Records supplied.
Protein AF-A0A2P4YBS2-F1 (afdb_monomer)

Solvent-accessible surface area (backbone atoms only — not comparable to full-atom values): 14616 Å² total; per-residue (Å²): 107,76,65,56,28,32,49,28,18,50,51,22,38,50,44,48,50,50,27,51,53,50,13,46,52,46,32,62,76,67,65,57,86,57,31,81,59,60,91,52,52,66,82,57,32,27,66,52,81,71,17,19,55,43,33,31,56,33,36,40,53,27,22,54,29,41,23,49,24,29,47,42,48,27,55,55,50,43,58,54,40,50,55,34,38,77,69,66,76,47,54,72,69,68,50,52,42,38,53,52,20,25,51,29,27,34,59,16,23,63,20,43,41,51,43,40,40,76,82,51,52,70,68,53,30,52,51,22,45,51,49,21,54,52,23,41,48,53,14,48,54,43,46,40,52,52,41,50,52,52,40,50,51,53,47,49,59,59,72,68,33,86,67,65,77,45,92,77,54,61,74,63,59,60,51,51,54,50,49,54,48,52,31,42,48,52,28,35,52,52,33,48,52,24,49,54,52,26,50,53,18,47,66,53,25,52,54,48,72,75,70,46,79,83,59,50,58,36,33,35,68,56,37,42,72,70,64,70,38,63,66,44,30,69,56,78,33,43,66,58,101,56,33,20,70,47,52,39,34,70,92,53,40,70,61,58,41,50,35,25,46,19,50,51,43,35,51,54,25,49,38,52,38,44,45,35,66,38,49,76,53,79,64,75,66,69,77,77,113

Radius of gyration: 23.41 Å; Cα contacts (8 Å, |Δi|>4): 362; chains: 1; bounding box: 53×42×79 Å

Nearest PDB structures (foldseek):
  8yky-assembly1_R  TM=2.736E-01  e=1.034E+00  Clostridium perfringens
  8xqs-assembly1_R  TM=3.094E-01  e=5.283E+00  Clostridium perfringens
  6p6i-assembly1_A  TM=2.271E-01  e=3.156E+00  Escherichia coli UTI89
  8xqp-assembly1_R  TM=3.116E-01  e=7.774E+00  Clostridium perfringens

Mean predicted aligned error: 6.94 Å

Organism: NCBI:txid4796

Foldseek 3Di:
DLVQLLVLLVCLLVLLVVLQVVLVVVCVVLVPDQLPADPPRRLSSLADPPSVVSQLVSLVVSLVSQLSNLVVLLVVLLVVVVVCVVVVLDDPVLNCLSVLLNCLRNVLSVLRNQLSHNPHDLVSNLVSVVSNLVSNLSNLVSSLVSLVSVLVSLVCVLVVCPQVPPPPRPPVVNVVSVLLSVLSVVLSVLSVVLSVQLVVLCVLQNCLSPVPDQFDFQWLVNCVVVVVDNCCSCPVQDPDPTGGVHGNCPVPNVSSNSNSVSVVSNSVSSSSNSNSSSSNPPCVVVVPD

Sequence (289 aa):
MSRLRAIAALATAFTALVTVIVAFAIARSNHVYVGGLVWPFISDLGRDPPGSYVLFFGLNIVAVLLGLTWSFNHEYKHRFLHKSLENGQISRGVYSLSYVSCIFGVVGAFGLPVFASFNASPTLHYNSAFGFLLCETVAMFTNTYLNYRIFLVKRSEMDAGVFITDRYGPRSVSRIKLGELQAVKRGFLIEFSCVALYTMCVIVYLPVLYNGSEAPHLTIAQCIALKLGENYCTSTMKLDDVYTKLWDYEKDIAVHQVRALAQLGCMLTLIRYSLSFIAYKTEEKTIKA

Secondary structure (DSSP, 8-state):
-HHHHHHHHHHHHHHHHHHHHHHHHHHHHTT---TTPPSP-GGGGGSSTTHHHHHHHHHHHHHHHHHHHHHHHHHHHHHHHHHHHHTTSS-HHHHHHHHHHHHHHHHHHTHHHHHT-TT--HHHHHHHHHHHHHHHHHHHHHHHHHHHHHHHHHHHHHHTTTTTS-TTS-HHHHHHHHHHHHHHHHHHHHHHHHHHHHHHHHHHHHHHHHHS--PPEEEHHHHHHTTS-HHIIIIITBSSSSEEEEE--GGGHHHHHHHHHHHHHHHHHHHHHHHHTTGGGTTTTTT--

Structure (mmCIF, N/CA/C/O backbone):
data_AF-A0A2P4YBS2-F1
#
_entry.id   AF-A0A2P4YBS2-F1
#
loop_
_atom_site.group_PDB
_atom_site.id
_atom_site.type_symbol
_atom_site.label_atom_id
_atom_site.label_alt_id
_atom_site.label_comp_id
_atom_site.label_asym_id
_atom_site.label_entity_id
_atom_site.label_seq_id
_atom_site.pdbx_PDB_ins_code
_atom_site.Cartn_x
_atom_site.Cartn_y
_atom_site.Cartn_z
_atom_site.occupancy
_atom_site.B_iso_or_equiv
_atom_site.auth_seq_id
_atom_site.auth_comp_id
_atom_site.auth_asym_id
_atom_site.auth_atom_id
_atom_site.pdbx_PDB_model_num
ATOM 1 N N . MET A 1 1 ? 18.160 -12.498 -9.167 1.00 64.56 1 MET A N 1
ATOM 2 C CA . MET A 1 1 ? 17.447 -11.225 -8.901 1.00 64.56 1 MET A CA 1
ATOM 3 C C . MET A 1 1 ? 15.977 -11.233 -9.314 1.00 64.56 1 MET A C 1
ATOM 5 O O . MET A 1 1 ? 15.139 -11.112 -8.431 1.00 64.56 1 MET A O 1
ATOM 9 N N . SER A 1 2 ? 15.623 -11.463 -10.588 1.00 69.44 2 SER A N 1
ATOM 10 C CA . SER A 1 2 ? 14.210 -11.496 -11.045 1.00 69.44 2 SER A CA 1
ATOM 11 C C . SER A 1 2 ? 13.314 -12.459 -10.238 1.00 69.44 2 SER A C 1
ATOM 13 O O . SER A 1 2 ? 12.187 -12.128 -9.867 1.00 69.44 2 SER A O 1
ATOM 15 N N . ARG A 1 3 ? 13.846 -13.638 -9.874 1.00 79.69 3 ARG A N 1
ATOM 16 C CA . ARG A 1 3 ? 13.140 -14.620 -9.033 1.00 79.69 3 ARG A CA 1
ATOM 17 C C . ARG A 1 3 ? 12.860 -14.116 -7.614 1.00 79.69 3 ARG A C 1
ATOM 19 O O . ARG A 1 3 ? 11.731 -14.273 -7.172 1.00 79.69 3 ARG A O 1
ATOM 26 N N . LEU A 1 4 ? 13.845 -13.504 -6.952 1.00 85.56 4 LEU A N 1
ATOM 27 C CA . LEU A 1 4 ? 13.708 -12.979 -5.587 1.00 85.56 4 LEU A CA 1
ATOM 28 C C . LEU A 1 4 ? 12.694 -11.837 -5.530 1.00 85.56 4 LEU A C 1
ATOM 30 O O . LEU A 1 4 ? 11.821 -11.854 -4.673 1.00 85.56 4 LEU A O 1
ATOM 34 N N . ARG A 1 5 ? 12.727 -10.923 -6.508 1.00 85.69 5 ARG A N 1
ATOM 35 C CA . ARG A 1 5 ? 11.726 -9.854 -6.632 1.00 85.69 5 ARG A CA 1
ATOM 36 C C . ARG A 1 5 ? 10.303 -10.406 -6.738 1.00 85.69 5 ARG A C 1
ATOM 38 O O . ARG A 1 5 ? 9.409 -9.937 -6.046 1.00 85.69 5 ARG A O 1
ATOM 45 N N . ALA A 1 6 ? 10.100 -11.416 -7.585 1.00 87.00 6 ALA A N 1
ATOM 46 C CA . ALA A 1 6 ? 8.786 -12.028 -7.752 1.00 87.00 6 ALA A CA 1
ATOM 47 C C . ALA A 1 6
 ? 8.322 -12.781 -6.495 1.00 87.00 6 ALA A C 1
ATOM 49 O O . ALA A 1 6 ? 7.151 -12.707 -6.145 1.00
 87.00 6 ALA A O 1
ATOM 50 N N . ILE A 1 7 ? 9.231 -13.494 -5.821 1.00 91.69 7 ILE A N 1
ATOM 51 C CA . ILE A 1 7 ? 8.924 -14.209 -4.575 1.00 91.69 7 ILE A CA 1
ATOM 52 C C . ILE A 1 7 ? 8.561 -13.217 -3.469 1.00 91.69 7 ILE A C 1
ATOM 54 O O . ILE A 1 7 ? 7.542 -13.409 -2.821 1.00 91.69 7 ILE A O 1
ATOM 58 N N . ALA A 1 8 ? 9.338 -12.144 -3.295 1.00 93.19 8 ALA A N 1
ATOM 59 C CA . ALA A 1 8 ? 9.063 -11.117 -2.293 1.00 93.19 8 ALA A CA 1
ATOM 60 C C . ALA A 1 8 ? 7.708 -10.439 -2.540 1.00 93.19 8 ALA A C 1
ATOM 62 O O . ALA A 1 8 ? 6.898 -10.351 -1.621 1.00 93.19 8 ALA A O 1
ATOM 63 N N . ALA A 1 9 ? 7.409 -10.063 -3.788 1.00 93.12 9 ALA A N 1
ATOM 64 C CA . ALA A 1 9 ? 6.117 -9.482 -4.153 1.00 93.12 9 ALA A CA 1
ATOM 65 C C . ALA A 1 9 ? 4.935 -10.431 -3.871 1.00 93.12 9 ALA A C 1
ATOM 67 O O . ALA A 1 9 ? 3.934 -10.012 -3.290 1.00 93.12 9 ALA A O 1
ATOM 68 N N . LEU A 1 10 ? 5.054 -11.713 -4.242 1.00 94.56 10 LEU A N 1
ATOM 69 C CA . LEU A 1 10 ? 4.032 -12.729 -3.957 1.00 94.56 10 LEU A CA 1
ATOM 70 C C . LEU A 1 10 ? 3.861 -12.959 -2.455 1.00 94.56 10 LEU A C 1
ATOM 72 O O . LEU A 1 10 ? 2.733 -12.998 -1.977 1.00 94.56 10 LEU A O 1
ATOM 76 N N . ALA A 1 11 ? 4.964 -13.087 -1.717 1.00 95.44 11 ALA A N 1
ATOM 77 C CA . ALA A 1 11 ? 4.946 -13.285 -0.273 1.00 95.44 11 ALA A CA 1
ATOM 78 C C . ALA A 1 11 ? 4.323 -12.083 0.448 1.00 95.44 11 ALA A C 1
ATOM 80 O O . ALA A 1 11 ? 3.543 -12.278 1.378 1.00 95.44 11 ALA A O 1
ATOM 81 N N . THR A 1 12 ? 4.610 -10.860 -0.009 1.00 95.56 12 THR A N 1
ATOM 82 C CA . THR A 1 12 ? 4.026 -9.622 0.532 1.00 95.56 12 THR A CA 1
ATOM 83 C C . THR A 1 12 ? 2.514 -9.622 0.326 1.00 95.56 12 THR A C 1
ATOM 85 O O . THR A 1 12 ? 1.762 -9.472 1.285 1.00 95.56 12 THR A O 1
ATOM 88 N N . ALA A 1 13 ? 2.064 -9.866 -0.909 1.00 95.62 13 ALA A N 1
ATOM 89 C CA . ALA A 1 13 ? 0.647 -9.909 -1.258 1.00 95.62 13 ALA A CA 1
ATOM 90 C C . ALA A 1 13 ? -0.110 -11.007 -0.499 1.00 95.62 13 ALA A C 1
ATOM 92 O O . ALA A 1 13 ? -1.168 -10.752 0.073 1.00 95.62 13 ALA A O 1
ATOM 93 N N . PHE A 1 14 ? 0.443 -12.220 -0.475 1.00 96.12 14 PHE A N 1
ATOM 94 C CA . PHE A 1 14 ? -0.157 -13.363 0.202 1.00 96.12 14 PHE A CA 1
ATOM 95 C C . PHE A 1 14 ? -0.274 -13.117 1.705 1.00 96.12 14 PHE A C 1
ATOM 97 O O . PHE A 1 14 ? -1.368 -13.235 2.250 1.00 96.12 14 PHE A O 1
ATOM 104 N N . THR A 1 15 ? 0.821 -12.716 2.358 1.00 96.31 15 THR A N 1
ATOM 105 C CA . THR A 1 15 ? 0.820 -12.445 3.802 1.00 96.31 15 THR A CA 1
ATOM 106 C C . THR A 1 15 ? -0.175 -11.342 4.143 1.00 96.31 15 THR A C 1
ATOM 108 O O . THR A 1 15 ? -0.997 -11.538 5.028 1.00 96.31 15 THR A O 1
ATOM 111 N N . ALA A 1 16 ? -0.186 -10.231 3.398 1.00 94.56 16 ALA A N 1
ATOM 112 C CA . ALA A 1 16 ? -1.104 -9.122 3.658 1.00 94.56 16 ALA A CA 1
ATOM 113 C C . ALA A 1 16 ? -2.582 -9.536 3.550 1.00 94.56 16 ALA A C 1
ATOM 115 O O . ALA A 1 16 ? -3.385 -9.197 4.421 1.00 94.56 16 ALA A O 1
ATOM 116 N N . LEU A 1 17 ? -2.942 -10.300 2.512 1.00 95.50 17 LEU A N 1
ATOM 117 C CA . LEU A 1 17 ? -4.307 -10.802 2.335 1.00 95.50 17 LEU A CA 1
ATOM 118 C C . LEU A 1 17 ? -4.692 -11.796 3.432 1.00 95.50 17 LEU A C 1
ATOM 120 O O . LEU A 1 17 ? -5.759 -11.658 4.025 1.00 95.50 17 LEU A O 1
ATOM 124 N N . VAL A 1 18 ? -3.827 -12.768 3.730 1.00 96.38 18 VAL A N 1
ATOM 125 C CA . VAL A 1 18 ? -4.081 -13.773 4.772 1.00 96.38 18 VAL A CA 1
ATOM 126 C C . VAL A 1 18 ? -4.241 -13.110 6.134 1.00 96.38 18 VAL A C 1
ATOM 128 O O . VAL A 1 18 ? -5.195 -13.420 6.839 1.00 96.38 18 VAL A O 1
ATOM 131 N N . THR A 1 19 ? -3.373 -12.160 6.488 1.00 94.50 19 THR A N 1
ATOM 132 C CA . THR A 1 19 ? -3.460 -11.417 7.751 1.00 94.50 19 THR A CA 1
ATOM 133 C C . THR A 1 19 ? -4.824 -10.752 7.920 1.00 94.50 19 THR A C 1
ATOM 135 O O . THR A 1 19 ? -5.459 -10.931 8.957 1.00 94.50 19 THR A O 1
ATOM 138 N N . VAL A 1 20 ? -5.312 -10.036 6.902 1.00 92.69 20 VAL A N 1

...

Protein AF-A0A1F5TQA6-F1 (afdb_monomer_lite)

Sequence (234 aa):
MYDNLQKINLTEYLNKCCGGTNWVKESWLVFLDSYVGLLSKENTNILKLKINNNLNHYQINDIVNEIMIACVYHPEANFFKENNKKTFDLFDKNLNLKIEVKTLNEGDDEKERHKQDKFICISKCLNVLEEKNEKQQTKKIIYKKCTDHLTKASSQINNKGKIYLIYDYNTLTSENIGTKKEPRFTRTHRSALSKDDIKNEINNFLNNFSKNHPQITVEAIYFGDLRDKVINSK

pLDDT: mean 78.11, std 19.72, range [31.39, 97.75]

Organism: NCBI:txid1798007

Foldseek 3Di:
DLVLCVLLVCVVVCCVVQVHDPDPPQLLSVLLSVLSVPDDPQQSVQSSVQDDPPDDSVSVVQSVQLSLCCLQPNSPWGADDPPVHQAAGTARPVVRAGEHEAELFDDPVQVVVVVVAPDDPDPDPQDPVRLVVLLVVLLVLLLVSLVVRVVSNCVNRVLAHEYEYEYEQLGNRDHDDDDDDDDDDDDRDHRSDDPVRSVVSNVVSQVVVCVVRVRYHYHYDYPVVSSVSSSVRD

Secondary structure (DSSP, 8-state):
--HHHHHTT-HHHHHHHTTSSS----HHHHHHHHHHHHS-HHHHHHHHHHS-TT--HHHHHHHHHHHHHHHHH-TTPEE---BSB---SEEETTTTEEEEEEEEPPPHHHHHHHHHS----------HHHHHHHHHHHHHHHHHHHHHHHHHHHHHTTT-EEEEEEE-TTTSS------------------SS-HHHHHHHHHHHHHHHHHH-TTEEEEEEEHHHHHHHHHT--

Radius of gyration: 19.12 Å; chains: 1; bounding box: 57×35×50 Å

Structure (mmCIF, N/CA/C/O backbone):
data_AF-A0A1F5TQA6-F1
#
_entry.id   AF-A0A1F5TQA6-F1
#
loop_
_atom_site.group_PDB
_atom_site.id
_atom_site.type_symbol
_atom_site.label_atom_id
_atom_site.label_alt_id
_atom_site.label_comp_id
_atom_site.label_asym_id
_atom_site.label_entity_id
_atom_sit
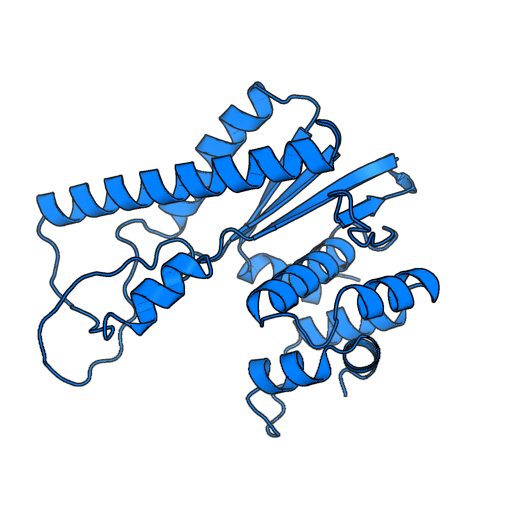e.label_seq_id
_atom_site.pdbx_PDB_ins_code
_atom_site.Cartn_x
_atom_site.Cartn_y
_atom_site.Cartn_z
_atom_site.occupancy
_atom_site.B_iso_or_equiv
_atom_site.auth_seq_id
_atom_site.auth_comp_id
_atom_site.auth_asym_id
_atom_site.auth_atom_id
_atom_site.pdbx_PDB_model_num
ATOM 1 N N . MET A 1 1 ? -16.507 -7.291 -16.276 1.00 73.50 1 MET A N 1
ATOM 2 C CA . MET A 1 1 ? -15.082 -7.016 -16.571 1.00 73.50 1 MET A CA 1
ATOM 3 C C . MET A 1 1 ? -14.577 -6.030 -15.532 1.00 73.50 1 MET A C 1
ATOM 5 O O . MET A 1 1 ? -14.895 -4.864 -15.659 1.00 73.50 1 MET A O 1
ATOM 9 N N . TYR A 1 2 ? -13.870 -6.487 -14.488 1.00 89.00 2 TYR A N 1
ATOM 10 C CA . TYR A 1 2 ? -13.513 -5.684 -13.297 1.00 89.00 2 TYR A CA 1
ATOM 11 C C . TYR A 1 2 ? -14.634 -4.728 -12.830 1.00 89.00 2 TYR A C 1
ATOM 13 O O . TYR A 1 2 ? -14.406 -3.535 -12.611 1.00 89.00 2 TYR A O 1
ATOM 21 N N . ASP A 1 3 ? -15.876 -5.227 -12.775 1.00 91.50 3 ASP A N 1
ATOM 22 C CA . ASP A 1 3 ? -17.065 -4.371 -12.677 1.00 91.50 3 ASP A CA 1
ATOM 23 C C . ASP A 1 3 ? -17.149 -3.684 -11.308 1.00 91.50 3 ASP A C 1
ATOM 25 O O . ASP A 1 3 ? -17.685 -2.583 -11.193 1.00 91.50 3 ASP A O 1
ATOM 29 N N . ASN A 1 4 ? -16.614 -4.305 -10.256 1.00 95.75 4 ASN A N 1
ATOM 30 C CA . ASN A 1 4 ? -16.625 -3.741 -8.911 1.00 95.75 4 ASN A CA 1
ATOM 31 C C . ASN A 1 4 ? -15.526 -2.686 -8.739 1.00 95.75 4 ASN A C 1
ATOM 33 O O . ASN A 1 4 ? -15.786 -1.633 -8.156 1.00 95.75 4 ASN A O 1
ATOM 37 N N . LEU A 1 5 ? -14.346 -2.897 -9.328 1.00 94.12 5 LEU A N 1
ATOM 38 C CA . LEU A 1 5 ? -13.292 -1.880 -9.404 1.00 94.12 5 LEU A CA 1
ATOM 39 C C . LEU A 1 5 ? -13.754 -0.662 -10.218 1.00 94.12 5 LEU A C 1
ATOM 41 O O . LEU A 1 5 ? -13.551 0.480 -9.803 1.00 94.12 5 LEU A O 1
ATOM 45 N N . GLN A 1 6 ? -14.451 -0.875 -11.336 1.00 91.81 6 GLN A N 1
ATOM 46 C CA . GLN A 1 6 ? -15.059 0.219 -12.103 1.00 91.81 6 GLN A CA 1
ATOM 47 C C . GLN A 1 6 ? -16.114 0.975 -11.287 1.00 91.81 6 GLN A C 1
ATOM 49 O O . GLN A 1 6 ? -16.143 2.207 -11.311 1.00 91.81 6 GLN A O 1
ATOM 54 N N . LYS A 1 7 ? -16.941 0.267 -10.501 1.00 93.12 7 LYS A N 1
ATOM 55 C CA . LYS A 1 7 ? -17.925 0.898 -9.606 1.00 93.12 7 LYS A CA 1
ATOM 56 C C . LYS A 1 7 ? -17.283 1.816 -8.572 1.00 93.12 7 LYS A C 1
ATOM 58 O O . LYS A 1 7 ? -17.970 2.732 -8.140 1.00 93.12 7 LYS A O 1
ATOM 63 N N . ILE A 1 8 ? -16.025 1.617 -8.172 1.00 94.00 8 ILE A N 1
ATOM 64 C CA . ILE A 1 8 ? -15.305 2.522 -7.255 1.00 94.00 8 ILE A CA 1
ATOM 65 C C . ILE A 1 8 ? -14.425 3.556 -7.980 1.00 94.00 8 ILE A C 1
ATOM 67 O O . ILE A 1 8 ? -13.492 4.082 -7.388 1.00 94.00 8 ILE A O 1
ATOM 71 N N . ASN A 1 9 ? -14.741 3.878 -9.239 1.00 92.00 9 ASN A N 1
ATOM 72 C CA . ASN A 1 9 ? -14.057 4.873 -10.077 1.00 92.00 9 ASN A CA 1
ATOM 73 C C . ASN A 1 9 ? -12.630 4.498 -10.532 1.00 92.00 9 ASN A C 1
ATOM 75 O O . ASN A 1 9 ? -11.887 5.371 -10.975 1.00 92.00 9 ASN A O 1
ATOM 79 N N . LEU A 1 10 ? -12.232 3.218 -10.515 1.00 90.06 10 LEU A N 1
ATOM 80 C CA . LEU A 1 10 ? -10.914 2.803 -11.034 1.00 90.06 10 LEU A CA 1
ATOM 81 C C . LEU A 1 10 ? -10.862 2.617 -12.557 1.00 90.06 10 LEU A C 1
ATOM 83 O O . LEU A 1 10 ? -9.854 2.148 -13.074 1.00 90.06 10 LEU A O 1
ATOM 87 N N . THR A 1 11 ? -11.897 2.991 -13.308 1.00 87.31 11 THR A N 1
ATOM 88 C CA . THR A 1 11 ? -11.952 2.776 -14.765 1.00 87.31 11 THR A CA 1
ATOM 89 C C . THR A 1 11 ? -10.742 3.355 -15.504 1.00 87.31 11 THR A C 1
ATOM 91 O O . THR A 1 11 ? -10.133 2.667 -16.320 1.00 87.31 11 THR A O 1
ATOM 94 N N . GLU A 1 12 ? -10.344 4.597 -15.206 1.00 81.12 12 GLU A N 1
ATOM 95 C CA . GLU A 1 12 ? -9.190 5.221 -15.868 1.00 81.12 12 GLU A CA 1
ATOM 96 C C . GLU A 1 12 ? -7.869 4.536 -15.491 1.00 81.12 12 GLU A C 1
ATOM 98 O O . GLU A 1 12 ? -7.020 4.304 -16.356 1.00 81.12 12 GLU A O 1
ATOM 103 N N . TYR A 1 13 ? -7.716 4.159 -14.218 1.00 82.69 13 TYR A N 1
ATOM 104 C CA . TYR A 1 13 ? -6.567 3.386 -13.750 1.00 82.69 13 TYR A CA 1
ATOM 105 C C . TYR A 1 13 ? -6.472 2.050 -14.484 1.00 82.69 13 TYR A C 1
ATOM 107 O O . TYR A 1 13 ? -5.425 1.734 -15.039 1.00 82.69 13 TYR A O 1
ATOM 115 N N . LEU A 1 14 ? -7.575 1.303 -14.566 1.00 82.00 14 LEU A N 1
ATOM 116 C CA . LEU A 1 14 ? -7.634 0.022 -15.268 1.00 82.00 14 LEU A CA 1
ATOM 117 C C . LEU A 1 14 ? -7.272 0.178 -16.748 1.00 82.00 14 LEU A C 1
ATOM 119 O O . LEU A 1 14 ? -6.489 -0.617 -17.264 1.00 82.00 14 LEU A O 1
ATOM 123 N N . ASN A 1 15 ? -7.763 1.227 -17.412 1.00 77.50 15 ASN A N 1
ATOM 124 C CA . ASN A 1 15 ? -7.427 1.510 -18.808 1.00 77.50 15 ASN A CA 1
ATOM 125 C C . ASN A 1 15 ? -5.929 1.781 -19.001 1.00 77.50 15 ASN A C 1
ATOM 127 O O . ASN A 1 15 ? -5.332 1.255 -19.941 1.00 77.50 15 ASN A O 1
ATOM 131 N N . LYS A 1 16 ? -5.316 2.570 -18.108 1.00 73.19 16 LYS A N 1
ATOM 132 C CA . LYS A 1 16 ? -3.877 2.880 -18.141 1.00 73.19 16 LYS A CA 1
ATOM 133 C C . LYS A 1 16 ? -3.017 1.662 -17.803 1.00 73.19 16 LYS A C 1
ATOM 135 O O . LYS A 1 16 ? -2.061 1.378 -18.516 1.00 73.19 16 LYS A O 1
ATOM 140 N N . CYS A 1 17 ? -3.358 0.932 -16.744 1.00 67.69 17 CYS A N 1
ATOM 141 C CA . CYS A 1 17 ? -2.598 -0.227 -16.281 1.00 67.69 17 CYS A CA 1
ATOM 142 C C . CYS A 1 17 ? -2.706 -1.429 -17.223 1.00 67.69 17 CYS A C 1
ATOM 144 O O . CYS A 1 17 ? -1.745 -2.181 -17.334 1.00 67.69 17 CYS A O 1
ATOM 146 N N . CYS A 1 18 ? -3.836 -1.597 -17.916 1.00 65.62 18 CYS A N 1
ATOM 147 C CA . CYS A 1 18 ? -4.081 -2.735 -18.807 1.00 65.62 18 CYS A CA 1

Task objective. In the listing above, find the line with "ATOM 49 O O . GLN" and the line with "ATOM 56 C C"; set down exactly those two lines and every line between them, nothing more.

Written response.
ATOM 49 O O . GLN A 1 6 ? -16.143 2.207 -11.311 1.00 91.81 6 GLN A O 1
ATOM 54 N N . LYS A 1 7 ? -16.941 0.267 -10.501 1.00 93.12 7 LYS A N 1
ATOM 55 C CA . LYS A 1 7 ? -17.925 0.898 -9.606 1.00 93.12 7 LYS A CA 1
ATOM 56 C C . LYS A 1 7 ? -17.283 1.816 -8.572 1.00 93.12 7 LYS A C 1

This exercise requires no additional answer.